**Task directions**:
Within the data that follows, set down exactly the lines from the one containing "ATOM 175 C C" through the one containing "ATOM 186 C CA", both ends included.

**Records provided**:
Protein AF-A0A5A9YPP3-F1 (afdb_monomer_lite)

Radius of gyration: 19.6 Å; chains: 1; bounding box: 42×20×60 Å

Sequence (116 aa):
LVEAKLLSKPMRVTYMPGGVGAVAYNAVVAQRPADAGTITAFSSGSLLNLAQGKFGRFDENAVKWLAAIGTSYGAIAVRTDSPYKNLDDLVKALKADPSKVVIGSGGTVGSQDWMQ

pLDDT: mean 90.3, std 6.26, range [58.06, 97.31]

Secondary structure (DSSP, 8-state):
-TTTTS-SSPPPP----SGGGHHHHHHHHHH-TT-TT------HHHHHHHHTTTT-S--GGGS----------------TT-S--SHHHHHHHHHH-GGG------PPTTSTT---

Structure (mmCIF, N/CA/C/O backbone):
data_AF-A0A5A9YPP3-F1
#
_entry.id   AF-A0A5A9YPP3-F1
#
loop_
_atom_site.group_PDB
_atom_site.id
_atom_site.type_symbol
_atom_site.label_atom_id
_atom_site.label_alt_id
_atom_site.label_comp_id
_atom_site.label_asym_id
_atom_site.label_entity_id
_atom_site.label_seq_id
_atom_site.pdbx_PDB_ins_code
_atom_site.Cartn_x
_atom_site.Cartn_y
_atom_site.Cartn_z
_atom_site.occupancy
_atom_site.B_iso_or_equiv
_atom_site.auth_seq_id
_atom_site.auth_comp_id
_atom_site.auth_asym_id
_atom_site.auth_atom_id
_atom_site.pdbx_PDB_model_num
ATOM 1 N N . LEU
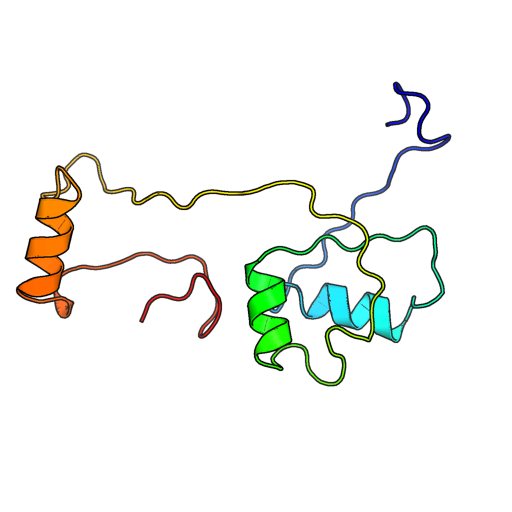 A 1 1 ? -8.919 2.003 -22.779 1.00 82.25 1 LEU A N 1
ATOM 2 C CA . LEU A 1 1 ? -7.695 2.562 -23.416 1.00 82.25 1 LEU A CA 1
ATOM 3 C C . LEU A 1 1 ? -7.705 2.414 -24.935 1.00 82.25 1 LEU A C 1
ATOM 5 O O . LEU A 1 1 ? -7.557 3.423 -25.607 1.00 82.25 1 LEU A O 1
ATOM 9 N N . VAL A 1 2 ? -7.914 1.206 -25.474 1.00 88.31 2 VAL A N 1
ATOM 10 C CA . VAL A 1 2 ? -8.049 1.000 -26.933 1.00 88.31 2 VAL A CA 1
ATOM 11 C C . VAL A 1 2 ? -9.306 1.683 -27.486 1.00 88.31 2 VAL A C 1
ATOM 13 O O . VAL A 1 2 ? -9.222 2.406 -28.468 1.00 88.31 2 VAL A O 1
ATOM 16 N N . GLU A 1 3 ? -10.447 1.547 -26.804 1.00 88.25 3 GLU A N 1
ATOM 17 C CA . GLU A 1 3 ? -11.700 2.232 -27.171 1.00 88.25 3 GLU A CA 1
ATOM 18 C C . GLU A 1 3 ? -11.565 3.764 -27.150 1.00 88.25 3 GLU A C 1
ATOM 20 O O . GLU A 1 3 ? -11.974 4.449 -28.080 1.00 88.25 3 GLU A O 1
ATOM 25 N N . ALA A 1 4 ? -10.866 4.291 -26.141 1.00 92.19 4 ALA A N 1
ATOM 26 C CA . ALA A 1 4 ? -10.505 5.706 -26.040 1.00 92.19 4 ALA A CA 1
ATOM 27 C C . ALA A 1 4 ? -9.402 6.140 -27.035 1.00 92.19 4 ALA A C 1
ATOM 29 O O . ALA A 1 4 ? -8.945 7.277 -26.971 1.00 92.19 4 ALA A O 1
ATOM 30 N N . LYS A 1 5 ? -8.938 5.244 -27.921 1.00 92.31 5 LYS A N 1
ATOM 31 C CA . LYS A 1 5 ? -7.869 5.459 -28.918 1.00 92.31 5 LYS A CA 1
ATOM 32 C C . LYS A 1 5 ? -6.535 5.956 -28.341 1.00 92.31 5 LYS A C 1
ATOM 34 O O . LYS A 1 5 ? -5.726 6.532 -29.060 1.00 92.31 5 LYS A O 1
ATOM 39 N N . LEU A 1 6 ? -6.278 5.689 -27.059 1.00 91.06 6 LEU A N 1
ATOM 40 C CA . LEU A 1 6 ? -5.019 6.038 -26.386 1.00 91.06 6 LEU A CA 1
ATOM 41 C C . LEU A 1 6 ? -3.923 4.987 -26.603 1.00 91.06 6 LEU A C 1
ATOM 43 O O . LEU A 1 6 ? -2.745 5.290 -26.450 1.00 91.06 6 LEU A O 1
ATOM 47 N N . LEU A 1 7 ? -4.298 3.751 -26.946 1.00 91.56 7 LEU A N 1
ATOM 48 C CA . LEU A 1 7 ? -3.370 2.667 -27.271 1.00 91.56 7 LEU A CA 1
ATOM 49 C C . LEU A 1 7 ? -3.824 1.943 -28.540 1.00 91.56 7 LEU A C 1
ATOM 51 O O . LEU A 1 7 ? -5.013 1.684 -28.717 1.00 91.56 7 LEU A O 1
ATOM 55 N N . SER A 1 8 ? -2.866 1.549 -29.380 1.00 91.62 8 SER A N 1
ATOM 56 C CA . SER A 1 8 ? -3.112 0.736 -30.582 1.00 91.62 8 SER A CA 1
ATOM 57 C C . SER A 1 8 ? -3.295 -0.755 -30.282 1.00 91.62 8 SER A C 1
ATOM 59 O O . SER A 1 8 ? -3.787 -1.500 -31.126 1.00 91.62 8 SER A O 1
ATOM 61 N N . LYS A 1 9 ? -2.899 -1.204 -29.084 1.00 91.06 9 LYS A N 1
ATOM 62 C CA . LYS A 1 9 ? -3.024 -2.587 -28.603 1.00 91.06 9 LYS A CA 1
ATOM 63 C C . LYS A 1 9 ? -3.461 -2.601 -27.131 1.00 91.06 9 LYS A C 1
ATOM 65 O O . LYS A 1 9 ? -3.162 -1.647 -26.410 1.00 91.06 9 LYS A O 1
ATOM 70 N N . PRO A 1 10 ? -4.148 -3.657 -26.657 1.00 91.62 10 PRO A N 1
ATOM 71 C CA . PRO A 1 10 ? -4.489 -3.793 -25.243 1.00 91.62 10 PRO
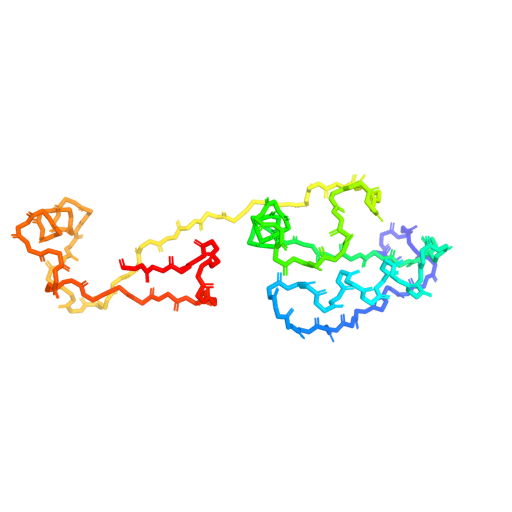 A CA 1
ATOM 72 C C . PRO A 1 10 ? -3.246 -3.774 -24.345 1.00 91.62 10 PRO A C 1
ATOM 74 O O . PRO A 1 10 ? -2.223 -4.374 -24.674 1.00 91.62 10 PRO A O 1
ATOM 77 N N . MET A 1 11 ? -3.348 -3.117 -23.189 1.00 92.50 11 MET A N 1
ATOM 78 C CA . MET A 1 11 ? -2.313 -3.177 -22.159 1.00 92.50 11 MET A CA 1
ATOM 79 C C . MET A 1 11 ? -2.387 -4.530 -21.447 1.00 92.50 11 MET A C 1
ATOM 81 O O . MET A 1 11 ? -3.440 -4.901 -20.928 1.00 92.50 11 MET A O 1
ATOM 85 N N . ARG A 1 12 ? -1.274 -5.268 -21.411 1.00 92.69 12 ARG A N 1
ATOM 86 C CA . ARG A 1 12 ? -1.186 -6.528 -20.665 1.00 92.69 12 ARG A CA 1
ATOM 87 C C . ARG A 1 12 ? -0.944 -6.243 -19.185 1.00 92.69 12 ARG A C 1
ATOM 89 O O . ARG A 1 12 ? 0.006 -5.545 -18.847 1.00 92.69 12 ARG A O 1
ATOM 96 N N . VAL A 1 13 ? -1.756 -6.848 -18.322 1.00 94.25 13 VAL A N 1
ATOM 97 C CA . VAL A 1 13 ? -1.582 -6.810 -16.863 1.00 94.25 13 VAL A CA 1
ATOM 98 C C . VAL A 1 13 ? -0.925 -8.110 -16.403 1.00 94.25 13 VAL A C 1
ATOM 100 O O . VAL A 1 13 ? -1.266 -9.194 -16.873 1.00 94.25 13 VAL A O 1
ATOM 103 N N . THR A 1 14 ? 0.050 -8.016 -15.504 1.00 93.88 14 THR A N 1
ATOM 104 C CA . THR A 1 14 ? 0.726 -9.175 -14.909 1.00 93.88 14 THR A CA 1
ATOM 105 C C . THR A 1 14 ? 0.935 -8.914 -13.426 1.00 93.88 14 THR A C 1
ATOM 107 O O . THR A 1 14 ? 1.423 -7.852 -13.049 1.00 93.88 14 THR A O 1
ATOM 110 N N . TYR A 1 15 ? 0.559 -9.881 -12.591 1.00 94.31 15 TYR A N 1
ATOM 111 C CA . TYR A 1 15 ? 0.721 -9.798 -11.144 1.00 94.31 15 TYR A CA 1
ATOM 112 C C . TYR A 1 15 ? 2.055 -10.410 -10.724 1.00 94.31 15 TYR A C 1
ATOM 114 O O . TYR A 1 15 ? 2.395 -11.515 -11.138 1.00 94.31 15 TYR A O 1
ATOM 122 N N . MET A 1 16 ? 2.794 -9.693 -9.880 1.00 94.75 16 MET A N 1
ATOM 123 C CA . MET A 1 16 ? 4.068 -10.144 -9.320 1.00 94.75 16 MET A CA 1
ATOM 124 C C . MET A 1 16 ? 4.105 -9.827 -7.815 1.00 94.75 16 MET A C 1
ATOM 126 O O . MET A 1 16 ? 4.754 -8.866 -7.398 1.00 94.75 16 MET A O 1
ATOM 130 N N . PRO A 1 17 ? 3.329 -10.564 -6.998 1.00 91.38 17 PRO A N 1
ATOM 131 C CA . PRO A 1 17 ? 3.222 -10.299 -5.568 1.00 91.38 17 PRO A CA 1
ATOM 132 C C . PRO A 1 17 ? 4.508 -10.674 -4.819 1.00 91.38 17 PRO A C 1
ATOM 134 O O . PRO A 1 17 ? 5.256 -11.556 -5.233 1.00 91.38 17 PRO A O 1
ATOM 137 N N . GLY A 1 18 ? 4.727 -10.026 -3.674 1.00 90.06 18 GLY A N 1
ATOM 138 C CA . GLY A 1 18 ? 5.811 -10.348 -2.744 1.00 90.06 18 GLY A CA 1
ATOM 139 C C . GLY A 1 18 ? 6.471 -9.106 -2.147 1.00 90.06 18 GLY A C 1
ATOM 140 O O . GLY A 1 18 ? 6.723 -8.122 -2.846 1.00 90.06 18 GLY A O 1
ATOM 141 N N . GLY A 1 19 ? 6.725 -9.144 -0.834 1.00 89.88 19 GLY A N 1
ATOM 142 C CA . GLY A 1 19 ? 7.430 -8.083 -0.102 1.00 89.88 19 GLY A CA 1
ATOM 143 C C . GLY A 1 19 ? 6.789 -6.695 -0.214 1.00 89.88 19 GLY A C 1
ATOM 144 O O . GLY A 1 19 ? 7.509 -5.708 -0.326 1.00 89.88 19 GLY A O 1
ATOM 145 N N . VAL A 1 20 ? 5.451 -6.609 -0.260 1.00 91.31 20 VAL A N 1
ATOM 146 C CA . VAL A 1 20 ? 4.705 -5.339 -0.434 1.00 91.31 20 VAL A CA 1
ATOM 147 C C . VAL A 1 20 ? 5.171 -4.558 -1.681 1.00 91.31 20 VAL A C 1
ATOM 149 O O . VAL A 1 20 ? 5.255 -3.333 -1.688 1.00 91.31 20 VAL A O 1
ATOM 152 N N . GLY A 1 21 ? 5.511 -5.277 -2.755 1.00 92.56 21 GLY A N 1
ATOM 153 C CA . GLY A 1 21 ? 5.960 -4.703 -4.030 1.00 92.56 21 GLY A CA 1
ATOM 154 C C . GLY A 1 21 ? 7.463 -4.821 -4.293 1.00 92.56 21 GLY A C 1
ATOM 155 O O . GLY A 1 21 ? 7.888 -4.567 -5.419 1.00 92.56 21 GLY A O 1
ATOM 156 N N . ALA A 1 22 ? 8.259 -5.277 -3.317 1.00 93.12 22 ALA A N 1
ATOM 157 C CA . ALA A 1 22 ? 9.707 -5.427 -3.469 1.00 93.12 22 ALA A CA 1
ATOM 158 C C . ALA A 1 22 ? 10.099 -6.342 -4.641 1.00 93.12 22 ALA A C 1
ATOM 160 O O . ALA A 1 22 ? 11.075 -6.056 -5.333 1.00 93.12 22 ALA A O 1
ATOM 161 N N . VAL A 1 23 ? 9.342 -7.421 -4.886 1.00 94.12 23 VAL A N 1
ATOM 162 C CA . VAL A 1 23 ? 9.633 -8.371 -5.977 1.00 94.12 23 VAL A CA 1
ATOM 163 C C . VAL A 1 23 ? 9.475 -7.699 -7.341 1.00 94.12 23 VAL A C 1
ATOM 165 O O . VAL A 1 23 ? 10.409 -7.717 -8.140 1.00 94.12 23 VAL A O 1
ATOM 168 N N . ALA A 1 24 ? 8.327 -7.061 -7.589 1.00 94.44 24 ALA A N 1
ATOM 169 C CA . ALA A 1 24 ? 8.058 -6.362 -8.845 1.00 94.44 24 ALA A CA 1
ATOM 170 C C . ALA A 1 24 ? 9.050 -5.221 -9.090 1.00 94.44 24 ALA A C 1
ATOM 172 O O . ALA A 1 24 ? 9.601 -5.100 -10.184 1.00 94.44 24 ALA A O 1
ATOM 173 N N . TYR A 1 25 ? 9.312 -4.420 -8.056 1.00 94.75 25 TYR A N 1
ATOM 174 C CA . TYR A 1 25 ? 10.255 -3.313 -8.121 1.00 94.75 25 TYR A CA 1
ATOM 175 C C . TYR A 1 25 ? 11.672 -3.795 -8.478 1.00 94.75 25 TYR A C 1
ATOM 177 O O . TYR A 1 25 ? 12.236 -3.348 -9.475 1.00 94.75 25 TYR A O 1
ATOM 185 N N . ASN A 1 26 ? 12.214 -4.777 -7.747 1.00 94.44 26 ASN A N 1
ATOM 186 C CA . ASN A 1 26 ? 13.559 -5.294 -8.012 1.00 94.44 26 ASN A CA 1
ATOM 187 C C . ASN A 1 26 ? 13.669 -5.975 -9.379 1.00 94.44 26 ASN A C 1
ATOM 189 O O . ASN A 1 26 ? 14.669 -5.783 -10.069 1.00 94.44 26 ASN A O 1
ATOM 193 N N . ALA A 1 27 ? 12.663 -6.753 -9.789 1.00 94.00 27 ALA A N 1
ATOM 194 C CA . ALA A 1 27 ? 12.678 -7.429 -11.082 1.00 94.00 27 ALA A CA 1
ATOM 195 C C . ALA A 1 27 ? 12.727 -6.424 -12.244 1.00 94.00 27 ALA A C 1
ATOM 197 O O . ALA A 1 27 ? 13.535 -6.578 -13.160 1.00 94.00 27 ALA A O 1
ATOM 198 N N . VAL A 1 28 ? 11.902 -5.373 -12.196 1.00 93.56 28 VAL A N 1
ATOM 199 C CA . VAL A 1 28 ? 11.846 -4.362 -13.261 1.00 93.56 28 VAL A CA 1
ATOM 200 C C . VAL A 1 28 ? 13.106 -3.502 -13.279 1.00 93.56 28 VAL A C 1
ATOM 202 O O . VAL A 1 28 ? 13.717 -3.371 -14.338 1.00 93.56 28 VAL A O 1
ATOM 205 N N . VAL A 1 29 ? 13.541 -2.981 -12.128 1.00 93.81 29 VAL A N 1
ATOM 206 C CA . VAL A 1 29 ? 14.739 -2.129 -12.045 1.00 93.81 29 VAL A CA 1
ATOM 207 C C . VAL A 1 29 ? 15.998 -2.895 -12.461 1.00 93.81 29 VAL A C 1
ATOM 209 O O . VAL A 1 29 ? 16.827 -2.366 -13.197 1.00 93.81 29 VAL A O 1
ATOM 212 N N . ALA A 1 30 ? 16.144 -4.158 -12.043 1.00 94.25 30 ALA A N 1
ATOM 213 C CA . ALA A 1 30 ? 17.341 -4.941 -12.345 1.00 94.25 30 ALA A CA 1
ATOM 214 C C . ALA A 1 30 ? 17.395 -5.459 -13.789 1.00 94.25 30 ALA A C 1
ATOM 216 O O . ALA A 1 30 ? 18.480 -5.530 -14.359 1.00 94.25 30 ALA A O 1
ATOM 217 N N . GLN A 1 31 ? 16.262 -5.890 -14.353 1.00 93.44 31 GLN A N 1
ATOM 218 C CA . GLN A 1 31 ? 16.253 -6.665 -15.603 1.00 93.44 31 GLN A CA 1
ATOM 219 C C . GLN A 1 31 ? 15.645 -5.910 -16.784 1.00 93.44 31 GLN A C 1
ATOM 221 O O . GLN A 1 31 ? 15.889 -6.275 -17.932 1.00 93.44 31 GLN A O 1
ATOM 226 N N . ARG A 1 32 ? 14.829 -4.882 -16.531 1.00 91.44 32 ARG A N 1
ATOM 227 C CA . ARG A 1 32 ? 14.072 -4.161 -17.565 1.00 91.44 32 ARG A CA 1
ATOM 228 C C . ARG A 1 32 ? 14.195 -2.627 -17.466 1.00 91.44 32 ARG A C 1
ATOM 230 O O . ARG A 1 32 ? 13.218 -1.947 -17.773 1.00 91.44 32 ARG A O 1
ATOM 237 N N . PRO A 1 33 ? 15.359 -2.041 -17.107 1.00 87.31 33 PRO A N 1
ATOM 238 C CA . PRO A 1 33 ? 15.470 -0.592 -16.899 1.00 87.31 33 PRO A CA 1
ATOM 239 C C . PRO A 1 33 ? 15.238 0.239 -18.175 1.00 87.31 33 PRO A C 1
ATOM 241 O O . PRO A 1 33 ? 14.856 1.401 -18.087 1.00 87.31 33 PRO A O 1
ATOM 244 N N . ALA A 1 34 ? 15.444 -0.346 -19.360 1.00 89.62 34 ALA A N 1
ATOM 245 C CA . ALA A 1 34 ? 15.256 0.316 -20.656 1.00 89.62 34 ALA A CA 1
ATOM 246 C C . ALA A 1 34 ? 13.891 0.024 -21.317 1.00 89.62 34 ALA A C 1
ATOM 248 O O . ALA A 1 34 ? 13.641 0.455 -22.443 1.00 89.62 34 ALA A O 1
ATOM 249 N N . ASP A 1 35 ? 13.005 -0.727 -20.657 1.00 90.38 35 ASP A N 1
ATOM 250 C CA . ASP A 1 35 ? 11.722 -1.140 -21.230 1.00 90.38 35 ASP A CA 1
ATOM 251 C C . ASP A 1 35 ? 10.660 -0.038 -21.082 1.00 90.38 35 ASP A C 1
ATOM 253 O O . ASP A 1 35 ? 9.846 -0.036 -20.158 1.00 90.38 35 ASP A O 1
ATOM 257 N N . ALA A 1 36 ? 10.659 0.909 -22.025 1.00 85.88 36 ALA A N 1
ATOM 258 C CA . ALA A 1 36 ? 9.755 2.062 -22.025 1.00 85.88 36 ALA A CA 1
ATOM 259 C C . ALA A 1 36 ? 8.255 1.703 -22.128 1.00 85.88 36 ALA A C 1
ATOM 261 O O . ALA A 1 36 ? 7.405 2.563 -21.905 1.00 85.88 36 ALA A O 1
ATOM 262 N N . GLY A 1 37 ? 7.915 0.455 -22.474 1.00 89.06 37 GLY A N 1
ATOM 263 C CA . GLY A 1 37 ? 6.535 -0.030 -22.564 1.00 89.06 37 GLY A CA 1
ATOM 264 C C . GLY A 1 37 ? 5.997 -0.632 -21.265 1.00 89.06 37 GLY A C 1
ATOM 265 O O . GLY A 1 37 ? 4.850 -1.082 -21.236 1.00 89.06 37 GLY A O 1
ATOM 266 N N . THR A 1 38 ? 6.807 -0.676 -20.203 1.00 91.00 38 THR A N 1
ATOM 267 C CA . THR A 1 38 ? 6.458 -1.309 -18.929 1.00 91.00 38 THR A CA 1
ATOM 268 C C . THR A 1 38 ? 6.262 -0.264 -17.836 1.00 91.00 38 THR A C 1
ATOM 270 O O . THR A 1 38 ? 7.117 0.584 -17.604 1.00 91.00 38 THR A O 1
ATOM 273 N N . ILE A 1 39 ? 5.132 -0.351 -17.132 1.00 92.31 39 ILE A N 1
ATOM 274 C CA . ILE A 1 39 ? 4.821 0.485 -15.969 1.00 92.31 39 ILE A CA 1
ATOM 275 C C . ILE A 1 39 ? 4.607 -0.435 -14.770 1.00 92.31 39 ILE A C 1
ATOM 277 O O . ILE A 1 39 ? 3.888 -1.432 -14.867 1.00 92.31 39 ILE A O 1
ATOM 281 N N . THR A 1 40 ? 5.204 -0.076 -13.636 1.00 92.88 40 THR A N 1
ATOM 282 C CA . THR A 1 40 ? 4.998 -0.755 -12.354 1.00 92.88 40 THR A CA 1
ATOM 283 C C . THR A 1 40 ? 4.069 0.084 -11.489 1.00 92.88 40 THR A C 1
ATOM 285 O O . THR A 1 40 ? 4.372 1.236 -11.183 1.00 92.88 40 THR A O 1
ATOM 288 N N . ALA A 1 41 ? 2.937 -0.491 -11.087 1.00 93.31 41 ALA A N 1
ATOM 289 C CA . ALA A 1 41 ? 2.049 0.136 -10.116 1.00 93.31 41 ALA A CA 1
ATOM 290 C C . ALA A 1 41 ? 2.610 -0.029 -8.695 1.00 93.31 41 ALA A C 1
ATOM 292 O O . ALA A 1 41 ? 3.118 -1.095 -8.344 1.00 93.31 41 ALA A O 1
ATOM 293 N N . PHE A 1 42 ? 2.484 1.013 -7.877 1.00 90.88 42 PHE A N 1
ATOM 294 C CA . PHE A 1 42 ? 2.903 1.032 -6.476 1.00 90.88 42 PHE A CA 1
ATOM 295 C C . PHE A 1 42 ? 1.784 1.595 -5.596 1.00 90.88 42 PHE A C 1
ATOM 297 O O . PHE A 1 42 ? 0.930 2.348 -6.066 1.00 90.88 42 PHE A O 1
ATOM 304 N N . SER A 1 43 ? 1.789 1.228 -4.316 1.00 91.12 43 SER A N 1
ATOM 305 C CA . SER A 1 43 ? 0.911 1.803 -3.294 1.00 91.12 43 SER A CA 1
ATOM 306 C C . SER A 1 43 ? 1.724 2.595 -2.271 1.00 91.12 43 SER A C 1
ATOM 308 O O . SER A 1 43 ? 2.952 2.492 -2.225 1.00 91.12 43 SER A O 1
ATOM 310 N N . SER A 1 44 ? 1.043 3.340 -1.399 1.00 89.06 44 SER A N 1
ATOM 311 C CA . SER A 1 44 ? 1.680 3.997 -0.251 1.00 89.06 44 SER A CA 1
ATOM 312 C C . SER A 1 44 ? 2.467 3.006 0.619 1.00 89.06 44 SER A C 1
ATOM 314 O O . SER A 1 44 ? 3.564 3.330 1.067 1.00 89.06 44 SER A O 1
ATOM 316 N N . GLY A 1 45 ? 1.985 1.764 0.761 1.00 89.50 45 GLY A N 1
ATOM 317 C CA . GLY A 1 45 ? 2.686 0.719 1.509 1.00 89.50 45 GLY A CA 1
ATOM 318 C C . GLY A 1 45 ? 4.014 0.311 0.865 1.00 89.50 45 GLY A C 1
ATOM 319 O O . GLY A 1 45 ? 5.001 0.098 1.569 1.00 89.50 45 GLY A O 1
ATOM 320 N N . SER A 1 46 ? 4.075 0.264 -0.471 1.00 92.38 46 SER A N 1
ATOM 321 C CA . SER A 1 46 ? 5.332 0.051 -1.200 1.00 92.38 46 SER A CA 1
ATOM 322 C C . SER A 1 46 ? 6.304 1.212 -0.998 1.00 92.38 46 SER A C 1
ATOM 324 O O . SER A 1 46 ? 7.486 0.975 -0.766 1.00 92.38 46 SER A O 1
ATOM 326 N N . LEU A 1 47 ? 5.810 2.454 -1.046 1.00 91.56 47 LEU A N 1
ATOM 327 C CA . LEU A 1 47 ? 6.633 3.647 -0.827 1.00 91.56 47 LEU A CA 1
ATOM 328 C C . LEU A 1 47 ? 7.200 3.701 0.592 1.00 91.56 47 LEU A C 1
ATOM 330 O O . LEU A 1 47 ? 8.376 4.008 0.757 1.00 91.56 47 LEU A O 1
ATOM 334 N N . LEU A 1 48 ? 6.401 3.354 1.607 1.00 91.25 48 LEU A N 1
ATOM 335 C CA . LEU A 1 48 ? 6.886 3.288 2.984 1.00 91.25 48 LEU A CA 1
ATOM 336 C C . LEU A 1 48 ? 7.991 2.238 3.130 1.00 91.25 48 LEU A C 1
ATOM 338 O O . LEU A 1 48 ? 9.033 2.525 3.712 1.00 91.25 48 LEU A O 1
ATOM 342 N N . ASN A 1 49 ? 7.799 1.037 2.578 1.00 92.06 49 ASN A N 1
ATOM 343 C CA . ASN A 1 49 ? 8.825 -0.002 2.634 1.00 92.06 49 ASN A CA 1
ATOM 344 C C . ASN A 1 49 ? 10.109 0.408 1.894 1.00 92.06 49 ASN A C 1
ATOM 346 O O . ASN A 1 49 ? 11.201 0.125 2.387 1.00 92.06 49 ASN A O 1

**Exercise solution**:
ATOM 175 C C . TYR A 1 25 ? 11.672 -3.795 -8.478 1.00 94.75 25 TYR A C 1
ATOM 177 O O . TYR A 1 25 ? 12.236 -3.348 -9.475 1.00 94.75 25 TYR A O 1
ATOM 185 N N . ASN A 1 26 ? 12.214 -4.777 -7.747 1.00 94.44 26 ASN A N 1
ATOM 186 C CA . ASN A 1 26 ? 13.559 -5.294 -8.012 1.00 94.44 26 ASN A CA 1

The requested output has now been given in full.